# Your goal
Go through the listing below and output exactly the line with "ATOM 207 O O", the line with "ATOM 219 N N", and each line between; omit the rest.

# Data
┌──

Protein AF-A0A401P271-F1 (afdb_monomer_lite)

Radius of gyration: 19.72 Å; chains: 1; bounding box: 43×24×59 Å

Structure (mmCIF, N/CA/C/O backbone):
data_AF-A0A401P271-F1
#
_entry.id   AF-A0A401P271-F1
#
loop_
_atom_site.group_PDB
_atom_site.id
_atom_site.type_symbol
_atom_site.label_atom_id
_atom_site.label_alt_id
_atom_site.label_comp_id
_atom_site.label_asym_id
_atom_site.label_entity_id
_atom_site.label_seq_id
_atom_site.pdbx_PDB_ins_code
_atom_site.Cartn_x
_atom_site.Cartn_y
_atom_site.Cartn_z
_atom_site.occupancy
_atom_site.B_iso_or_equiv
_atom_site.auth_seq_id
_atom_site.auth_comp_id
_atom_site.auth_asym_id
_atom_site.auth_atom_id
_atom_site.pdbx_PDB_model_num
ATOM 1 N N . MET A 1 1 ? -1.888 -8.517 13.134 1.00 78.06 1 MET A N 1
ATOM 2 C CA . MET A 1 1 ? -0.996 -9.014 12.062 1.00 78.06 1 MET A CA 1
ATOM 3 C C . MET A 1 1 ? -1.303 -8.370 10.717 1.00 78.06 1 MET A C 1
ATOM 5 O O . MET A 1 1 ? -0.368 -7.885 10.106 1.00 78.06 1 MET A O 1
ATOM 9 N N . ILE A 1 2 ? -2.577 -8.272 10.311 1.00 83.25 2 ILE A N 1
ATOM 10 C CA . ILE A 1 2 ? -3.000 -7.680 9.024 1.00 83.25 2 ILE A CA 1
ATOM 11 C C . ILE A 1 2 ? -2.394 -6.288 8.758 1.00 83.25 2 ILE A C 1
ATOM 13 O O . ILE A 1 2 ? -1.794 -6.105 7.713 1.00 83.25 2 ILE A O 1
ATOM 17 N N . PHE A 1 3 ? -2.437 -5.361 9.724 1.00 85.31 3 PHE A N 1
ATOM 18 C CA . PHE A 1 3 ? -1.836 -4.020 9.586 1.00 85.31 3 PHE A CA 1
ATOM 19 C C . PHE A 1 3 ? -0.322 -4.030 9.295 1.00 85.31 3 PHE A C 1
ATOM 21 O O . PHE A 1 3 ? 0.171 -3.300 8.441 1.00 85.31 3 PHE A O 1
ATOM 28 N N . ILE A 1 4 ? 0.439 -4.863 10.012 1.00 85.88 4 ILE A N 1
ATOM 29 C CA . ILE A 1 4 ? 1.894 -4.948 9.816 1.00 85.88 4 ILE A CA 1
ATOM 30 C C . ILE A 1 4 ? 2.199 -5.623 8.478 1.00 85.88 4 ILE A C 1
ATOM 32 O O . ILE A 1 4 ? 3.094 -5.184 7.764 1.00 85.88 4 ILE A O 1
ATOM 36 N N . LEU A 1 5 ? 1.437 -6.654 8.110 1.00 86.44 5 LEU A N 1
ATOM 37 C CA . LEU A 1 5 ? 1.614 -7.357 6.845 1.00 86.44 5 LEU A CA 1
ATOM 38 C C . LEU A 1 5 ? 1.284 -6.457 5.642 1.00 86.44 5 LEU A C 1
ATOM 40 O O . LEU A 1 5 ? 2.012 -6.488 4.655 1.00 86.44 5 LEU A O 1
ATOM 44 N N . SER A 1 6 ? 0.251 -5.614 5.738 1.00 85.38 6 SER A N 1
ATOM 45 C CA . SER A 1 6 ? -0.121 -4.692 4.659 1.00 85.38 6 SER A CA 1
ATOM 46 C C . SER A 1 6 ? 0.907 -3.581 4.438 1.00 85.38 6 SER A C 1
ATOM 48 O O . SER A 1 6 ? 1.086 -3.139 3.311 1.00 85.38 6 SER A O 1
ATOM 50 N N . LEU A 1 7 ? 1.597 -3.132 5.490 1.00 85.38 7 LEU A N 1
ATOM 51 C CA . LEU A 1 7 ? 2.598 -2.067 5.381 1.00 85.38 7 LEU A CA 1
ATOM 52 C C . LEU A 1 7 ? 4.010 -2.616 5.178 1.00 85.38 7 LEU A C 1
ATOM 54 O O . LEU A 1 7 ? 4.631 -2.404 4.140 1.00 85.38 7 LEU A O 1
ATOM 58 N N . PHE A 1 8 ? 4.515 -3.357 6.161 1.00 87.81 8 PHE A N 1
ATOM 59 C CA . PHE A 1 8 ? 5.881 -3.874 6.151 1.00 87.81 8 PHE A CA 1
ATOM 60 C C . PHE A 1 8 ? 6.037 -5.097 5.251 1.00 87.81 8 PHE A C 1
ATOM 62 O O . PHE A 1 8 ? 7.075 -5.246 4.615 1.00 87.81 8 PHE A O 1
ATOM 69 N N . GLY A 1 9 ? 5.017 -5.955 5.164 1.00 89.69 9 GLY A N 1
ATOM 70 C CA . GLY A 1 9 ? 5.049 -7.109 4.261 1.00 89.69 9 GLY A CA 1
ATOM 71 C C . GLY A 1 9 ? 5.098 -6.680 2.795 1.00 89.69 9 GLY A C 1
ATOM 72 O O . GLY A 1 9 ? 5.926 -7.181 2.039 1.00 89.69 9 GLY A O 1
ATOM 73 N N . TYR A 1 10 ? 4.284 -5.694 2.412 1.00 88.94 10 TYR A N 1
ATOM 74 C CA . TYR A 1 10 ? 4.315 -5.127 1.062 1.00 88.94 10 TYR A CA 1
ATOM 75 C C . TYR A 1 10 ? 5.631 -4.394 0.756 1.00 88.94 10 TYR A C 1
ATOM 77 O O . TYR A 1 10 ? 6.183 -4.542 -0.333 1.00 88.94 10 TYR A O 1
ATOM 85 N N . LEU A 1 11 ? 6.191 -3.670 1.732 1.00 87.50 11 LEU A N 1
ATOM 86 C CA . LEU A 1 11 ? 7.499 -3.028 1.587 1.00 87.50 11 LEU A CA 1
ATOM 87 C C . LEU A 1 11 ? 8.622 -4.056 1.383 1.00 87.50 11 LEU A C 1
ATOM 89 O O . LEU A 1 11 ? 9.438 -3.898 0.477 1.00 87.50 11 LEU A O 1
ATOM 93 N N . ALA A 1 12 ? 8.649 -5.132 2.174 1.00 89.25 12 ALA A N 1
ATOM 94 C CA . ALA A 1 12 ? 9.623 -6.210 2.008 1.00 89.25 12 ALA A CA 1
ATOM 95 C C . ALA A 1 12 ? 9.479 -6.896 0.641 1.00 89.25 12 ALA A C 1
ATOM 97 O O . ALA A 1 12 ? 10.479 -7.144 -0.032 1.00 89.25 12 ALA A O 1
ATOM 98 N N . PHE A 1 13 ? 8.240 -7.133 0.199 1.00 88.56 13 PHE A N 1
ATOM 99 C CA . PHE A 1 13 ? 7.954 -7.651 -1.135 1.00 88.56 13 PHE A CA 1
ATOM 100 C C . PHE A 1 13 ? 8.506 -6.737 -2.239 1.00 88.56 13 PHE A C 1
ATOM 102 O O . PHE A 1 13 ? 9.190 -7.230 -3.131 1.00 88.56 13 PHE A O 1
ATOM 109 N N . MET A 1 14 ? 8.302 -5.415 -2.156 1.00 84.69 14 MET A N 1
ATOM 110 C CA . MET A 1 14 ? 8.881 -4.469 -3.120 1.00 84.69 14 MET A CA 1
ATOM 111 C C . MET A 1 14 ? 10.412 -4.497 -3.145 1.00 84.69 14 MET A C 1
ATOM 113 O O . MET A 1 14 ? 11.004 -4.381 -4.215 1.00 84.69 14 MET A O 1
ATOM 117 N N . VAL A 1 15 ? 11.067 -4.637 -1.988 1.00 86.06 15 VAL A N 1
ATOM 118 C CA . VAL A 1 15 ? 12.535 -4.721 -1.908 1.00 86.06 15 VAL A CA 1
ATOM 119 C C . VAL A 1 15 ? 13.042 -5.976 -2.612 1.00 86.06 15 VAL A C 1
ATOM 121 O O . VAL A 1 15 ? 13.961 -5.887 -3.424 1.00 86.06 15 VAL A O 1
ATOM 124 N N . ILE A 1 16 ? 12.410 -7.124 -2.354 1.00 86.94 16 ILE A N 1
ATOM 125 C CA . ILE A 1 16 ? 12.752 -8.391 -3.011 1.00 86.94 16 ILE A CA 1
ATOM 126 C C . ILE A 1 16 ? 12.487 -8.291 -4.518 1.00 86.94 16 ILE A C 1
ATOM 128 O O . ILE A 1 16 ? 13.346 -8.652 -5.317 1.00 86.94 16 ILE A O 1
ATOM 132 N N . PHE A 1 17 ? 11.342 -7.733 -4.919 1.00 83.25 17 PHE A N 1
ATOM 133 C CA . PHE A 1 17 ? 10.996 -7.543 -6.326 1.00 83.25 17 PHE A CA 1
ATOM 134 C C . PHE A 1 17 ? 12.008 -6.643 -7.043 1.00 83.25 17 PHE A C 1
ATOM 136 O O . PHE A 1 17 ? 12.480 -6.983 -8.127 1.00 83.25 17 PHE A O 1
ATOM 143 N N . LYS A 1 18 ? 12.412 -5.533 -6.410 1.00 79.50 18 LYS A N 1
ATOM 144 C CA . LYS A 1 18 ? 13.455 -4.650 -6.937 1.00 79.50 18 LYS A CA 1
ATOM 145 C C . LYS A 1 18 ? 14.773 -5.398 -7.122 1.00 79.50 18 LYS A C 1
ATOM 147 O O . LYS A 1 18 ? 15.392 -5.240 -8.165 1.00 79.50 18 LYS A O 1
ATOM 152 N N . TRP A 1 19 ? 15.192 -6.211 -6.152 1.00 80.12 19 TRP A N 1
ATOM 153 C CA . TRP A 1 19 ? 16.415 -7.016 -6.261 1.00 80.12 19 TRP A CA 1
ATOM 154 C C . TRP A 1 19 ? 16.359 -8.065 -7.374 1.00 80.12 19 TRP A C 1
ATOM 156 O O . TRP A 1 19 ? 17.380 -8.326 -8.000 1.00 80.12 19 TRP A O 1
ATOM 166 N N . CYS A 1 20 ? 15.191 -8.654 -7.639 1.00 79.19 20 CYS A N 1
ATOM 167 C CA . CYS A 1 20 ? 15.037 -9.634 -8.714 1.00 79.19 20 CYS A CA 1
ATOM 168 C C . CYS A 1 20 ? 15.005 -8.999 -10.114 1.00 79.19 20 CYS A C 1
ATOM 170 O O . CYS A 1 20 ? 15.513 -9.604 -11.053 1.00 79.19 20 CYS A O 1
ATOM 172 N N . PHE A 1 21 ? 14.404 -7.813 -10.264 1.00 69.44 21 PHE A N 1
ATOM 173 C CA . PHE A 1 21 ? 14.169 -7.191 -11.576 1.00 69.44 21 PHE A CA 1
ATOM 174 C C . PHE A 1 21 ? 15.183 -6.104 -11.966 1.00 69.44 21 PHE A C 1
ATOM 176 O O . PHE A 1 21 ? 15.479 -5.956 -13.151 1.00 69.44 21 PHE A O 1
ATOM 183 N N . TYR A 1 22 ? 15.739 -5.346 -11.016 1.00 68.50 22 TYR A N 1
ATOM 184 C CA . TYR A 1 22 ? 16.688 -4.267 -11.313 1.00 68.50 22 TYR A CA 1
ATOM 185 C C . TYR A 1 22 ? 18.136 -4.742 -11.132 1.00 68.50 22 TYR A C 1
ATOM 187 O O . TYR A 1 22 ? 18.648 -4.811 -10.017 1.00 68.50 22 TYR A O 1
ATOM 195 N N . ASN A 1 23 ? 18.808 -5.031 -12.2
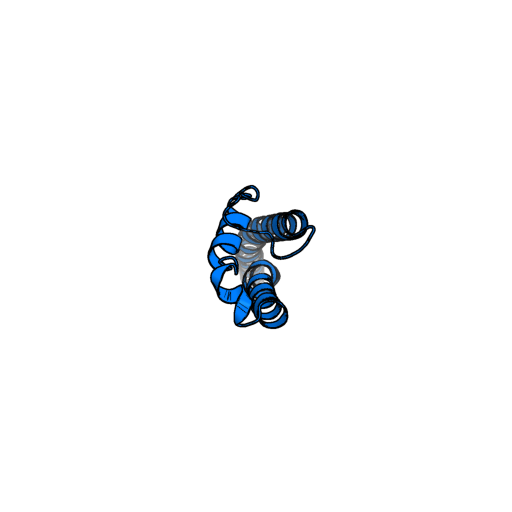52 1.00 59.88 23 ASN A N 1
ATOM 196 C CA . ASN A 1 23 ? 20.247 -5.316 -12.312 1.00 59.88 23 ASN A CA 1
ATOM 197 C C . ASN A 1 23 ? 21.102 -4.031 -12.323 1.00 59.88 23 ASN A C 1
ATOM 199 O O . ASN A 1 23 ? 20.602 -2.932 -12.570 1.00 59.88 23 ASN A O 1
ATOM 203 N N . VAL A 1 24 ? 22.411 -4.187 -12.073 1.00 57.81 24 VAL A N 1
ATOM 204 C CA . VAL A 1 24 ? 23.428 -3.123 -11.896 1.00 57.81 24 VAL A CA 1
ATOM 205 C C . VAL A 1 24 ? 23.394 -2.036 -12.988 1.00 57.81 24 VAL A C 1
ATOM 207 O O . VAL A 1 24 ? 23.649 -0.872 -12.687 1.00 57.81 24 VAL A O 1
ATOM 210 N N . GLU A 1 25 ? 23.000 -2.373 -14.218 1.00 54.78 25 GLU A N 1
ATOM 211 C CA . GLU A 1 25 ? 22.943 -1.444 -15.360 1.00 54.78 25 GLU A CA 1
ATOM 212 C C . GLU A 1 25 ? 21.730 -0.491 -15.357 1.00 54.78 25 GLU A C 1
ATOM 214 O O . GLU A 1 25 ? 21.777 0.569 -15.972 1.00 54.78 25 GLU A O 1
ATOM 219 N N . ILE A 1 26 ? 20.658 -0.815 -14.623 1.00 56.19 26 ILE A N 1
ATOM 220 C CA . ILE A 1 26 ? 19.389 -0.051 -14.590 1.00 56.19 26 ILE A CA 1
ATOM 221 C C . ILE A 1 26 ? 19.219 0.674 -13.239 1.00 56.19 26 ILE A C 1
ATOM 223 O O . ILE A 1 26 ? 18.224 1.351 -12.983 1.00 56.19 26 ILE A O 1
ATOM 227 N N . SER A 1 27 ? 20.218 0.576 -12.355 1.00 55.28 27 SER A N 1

└──

# Result below
ATOM 207 O O . VAL A 1 24 ? 23.649 -0.872 -12.687 1.00 57.81 24 VAL A O 1
ATOM 210 N N . GLU A 1 25 ? 23.000 -2.373 -14.218 1.00 54.78 25 GLU A N 1
ATOM 211 C CA . GLU A 1 25 ? 22.943 -1.444 -15.360 1.00 54.78 25 GLU A CA 1
ATOM 212 C C . GLU A 1 25 ? 21.730 -0.491 -15.357 1.00 54.78 25 GLU A C 1
ATOM 214 O O . GLU A 1 25 ? 21.777 0.569 -15.972 1.00 54.78 25 GLU A O 1
ATOM 219 N N . ILE A 1 26 ? 20.658 -0.815 -14.623 1.00 56.19 26 ILE A N 1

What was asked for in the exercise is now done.